Уговорить главврача отделения интенсивной терапии оказалось делом нелегким.
— Вы же сами прошли по нашим коридорам, вы понимаете, что может наделать здесь вооруженный человек?
— Но, Яков Осипович, уважаемый, вооруженный человек все равно появится. На его счету уже, как минимум, семь убийств, и сюда он придет, чтобы совершить восьмое. Родиону Бейбутову угрожает реальная опасность. Не хотите же вы сказать, что мы с Вами можем оставить его без защиты? Очень прошу, о человеке, которого мы поместим в палату к Бейбутову, должны знать только мы и вы.
— С чем же я его положу? С жалобами на головную боль? У нас, если вы заметили, травматология.
— У нашего человека пулевое ранение в ногу еще не совсем зажило, так что ему, и вправду, полечиться не помешает.
— Час от часу не легче! У нас тут будут лежать два калеки, придет этот ваш маньяк и убьет обоих. — Ну, это вы зря!
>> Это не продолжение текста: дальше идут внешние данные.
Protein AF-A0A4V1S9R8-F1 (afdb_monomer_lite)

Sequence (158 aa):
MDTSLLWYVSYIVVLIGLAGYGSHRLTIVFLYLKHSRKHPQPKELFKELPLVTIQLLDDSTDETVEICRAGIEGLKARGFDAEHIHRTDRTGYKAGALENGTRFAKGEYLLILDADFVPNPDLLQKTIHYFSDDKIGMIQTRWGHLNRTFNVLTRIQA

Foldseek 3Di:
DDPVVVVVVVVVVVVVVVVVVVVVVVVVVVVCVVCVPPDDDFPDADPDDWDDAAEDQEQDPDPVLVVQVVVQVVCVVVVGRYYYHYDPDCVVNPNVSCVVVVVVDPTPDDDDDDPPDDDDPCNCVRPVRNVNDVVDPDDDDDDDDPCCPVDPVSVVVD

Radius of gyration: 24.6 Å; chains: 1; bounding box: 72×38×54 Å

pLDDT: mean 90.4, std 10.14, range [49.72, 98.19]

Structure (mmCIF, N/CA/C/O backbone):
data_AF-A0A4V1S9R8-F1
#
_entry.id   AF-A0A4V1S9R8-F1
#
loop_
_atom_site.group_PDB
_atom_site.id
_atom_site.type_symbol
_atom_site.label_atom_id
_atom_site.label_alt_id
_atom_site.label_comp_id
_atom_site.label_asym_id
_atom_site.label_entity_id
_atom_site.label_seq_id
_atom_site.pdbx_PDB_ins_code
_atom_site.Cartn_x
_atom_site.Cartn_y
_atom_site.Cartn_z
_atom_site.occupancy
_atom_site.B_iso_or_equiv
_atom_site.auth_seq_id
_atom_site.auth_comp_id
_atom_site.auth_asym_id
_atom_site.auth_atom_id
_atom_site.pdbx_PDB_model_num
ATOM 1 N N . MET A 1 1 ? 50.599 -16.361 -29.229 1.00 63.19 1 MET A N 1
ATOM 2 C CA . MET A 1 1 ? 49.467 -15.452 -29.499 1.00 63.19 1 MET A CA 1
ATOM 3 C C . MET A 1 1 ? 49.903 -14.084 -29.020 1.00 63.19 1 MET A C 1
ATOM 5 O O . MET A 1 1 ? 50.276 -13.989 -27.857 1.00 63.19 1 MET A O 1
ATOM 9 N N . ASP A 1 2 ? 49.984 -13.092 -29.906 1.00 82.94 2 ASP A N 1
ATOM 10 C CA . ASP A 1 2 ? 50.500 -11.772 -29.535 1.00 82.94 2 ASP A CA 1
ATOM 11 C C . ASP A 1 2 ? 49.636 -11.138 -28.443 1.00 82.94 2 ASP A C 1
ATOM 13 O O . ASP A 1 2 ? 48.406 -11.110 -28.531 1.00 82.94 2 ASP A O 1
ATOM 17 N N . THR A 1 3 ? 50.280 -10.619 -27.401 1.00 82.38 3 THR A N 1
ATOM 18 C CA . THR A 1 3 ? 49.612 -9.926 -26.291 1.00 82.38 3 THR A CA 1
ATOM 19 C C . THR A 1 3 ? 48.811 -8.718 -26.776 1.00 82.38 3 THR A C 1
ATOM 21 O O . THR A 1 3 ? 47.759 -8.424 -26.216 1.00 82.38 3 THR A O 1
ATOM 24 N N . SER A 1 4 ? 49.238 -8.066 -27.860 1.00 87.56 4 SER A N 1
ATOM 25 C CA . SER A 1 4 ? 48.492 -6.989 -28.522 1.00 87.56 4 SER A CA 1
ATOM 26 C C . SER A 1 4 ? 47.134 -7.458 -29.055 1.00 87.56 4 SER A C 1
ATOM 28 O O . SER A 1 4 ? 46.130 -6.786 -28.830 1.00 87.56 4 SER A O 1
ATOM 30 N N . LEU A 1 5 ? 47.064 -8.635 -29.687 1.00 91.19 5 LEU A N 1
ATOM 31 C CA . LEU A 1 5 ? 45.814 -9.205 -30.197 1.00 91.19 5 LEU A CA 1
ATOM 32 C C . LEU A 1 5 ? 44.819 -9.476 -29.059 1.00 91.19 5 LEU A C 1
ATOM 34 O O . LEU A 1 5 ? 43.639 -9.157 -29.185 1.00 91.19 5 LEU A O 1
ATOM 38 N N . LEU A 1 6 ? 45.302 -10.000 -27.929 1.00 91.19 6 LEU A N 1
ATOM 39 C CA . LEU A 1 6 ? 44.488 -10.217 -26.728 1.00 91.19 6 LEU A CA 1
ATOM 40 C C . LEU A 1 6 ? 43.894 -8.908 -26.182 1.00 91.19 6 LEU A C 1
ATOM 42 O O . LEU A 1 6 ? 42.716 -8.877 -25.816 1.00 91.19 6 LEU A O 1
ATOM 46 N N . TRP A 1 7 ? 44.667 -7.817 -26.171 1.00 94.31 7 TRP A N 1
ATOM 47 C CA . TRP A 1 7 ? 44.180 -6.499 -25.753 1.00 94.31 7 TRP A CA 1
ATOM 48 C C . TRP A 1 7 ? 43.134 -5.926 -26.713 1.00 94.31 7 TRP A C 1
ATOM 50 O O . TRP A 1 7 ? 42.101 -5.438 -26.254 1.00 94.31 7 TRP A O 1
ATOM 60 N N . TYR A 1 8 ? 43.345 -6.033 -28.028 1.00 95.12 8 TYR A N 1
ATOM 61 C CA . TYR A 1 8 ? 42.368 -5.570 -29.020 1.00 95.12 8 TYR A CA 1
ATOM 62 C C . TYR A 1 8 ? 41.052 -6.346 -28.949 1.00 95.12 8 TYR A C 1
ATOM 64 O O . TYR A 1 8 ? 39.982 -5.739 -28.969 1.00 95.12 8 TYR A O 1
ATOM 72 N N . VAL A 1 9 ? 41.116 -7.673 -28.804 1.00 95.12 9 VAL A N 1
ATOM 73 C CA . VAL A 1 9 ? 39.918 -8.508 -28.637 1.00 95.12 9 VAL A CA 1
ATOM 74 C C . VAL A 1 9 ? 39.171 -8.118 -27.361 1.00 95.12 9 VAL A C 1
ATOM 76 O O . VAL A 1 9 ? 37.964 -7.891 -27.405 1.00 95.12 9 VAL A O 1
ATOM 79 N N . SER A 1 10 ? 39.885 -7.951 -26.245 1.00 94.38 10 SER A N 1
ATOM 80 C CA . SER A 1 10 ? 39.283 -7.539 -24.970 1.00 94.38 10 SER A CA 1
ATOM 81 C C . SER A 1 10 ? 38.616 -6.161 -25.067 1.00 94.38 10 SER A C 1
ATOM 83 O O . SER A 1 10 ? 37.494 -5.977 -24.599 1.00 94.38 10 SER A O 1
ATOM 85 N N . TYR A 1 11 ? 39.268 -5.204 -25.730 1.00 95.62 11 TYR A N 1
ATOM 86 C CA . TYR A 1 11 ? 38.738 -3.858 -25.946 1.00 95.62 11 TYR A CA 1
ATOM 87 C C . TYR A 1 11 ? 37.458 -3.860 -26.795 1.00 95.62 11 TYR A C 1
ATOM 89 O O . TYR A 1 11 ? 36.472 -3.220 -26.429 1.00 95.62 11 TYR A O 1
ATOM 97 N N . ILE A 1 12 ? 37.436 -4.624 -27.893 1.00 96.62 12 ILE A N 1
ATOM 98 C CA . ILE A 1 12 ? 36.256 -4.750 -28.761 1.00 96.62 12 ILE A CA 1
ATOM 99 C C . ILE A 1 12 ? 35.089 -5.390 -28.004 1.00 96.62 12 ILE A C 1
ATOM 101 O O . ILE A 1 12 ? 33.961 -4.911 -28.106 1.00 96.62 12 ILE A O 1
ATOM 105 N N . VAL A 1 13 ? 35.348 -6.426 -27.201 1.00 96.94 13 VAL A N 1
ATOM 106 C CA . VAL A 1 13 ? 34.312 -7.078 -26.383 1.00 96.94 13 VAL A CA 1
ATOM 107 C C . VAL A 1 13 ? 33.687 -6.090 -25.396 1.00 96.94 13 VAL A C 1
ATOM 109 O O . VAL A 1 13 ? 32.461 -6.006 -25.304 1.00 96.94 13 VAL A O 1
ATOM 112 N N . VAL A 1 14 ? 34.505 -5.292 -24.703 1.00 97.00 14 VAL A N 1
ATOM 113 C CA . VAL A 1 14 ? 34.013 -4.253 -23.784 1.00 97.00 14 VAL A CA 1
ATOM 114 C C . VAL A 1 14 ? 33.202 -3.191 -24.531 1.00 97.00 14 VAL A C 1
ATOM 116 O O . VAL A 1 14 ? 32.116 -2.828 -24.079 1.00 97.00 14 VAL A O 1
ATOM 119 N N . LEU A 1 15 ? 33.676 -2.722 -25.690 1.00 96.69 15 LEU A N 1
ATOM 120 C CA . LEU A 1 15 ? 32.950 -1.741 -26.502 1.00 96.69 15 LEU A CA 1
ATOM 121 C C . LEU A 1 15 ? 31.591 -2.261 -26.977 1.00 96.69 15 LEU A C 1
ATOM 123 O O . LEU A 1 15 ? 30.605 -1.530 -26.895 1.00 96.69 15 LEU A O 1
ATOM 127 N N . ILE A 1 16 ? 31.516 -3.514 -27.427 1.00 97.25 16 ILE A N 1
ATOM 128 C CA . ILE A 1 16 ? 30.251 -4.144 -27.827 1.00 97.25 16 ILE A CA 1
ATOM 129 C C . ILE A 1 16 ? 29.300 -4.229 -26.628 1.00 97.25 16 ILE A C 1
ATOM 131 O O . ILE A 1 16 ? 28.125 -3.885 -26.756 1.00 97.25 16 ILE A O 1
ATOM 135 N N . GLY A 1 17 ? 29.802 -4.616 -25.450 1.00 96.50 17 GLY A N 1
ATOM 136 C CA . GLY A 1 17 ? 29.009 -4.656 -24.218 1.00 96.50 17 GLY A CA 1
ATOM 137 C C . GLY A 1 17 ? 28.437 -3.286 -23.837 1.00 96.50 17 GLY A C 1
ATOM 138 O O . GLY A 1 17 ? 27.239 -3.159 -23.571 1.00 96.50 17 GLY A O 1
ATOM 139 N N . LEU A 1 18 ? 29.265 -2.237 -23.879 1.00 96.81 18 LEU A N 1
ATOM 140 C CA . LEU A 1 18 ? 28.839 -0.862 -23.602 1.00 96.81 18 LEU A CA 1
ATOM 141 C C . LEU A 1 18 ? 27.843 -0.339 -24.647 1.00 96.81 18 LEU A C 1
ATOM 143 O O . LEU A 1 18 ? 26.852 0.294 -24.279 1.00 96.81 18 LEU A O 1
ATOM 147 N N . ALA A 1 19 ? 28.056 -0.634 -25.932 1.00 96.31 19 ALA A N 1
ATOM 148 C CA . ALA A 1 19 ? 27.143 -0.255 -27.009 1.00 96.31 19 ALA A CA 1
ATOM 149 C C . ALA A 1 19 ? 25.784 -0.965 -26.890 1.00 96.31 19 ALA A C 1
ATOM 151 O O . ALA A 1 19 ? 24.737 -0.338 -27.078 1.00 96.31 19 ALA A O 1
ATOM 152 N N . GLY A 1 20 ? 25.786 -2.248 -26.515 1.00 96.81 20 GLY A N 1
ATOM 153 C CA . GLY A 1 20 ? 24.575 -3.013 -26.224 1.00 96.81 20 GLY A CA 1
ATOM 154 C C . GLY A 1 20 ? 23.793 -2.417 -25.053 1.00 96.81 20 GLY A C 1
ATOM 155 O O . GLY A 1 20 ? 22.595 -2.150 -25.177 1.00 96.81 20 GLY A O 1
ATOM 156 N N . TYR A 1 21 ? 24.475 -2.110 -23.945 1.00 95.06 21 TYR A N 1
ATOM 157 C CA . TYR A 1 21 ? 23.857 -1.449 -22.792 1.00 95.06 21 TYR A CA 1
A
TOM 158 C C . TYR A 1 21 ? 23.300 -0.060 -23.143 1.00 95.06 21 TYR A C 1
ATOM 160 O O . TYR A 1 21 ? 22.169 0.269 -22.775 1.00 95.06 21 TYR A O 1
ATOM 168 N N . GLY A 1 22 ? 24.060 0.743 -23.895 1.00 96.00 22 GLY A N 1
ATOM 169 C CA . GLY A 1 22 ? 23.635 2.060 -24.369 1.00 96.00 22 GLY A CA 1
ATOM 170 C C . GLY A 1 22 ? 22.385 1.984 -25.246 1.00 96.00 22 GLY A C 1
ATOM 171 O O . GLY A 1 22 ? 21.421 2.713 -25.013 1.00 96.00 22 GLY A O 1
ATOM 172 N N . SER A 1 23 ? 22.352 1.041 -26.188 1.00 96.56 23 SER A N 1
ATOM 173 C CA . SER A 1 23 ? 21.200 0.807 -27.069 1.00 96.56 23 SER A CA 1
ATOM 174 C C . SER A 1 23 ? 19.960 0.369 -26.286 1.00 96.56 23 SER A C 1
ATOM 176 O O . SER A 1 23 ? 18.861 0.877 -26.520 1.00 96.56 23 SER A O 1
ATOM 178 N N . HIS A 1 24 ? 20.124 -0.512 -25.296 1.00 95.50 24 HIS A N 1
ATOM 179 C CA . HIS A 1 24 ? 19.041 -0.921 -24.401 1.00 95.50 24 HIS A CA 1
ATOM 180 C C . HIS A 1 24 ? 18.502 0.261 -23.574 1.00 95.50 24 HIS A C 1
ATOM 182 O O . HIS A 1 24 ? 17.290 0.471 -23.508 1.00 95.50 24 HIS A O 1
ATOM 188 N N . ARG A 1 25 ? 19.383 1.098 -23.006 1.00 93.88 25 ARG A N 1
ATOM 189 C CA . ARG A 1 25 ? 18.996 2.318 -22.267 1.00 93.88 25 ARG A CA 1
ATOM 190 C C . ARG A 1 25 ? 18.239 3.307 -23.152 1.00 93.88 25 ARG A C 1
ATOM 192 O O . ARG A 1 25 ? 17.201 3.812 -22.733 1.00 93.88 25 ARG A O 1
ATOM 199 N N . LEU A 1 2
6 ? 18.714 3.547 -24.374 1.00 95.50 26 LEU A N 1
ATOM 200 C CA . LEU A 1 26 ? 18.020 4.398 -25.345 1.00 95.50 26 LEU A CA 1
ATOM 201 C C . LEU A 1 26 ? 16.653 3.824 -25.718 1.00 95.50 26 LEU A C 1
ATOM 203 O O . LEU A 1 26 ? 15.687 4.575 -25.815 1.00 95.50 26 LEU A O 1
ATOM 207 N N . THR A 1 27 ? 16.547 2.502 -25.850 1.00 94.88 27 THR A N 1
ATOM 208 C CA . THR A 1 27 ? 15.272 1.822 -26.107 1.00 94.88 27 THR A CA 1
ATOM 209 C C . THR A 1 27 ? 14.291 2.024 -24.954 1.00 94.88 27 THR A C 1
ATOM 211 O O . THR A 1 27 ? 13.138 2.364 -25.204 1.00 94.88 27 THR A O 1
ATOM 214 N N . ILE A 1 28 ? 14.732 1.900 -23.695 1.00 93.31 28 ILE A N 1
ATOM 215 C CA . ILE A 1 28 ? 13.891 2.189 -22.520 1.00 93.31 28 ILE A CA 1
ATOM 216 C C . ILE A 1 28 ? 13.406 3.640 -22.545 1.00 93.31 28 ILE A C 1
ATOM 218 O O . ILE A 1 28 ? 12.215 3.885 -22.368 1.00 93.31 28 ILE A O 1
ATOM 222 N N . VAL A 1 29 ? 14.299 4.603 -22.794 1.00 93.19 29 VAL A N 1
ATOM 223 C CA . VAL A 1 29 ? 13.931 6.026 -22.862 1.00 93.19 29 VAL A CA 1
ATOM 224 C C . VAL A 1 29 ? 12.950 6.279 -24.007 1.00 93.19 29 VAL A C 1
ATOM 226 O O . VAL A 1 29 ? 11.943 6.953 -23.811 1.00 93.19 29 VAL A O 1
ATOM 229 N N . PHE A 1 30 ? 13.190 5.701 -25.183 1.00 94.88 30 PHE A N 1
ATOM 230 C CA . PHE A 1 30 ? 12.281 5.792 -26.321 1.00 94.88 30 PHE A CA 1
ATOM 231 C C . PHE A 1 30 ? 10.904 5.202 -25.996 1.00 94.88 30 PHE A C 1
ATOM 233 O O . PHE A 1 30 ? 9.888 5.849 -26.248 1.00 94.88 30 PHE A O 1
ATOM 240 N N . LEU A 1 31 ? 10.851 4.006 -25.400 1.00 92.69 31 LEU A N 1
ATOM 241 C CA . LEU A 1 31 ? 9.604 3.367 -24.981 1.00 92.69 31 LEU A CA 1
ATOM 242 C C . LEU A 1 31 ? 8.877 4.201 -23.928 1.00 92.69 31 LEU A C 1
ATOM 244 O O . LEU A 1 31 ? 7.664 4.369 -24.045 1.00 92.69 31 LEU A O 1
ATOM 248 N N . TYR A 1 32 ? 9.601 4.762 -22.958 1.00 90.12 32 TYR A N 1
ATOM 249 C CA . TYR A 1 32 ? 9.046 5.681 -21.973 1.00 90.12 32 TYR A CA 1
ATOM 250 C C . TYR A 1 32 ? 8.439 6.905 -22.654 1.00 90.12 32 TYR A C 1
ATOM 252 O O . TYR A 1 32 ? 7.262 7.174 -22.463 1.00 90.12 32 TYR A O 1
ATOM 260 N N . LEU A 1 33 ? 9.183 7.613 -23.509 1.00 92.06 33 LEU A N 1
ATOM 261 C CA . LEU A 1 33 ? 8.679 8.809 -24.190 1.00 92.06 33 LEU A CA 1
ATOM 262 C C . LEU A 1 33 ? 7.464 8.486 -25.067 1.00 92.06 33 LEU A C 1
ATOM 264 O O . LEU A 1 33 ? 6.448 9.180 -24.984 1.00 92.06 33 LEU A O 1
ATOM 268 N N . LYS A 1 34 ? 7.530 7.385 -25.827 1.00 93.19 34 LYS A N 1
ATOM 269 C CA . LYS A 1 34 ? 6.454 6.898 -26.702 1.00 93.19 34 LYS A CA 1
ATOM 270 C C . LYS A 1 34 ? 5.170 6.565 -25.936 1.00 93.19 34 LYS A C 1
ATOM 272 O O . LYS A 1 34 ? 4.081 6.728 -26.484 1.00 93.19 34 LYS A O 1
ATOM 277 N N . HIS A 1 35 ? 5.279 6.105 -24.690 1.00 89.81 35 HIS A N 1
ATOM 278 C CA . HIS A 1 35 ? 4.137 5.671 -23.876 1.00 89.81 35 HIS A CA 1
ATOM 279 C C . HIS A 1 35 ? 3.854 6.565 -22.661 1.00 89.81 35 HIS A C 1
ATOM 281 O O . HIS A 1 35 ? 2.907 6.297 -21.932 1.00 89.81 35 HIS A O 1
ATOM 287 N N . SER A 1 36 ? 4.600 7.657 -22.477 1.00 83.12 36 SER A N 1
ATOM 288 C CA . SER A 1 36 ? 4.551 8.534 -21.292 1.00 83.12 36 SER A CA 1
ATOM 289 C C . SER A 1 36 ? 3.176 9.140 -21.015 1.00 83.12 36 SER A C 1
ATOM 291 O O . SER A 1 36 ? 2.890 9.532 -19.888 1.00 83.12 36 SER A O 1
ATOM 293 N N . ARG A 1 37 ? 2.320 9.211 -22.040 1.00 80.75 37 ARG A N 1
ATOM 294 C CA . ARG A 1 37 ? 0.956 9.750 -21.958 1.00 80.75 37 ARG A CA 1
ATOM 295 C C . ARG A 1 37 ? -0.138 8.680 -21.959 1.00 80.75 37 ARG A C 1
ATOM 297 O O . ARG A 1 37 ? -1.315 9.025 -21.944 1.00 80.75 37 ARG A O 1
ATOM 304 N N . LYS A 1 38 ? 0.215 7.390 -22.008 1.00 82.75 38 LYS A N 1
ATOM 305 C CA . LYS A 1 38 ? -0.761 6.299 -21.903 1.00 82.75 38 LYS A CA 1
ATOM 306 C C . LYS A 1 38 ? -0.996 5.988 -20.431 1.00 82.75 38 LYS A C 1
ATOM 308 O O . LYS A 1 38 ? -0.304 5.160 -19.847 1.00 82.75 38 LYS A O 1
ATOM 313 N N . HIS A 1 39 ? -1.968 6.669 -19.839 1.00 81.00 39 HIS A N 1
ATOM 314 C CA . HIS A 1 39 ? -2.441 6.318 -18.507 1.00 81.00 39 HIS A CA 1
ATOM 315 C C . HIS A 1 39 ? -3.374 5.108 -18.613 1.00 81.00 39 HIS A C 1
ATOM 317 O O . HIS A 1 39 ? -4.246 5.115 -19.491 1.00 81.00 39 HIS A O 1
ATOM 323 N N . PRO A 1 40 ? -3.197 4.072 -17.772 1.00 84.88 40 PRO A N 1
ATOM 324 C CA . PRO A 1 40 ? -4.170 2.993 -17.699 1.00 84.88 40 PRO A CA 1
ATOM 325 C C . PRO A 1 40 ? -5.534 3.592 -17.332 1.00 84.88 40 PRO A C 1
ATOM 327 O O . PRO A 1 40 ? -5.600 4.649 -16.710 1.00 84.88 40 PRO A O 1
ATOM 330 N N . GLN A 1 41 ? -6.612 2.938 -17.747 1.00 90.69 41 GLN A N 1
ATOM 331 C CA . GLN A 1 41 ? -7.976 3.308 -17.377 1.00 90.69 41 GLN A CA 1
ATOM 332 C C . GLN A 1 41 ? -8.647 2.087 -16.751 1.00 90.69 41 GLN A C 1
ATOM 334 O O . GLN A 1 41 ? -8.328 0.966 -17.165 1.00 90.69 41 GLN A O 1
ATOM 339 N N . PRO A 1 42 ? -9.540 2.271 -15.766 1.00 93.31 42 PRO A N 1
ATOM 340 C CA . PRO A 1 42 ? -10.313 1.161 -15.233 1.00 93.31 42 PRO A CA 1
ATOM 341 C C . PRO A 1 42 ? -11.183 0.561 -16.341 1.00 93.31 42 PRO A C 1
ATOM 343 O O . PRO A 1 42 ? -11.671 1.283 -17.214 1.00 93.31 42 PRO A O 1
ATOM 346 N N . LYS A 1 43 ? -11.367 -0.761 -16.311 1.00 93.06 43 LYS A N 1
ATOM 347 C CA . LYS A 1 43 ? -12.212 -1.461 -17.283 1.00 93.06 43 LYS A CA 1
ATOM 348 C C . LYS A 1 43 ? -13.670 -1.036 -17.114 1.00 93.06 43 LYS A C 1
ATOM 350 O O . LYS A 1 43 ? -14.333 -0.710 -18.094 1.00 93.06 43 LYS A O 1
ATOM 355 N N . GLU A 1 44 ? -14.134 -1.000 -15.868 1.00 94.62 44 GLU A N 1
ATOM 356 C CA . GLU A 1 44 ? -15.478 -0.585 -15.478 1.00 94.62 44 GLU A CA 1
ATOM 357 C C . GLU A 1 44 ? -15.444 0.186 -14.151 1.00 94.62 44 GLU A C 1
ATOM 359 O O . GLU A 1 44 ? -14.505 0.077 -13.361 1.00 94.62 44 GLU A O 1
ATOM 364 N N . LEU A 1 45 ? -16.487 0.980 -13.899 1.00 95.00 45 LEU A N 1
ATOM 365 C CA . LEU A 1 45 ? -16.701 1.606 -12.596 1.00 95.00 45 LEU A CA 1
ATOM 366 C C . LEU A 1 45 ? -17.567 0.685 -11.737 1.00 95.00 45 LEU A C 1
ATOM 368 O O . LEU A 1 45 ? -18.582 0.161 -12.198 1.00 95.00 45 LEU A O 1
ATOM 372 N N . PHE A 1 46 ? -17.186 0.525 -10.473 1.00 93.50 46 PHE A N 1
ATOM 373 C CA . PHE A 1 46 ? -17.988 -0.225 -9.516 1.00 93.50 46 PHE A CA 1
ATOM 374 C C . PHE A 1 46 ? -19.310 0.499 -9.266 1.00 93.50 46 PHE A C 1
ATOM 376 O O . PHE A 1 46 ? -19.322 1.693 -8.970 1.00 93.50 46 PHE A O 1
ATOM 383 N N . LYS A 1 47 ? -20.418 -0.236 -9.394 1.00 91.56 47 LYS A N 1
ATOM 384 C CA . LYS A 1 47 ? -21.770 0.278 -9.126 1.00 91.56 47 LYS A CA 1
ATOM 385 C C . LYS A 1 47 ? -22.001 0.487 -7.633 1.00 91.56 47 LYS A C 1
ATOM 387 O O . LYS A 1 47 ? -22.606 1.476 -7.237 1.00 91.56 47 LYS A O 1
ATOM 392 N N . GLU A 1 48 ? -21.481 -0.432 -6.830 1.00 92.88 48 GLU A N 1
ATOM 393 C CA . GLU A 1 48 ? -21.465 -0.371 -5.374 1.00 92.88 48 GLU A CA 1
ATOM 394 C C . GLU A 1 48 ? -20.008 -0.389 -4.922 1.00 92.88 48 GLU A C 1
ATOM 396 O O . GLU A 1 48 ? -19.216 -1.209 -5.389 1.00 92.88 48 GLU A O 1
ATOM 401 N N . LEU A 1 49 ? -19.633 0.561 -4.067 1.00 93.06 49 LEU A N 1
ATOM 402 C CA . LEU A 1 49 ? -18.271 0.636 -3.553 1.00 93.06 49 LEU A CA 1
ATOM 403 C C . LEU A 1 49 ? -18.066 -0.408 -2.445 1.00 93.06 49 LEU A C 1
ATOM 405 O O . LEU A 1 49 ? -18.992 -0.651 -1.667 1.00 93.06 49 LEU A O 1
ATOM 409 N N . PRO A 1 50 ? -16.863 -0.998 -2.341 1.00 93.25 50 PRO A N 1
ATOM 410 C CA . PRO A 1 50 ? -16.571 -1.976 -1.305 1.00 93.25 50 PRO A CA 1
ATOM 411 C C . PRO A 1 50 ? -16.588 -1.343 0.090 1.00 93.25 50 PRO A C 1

Этому человеку нужен Бейбутов, о втором он ничего не знает. И, можете мне поверить, убить его — дело крайне не простое.
— Кому вы это говорите? — Вздохнул главврач. — Знали бы вы, какая хрупкая штука — человеческая жизнь.
Во дворе больницы, в “Мерседесе” скучал старший лейтенант Ривейрас. На улице было уже совсем темно, а Полковников все не появлялся.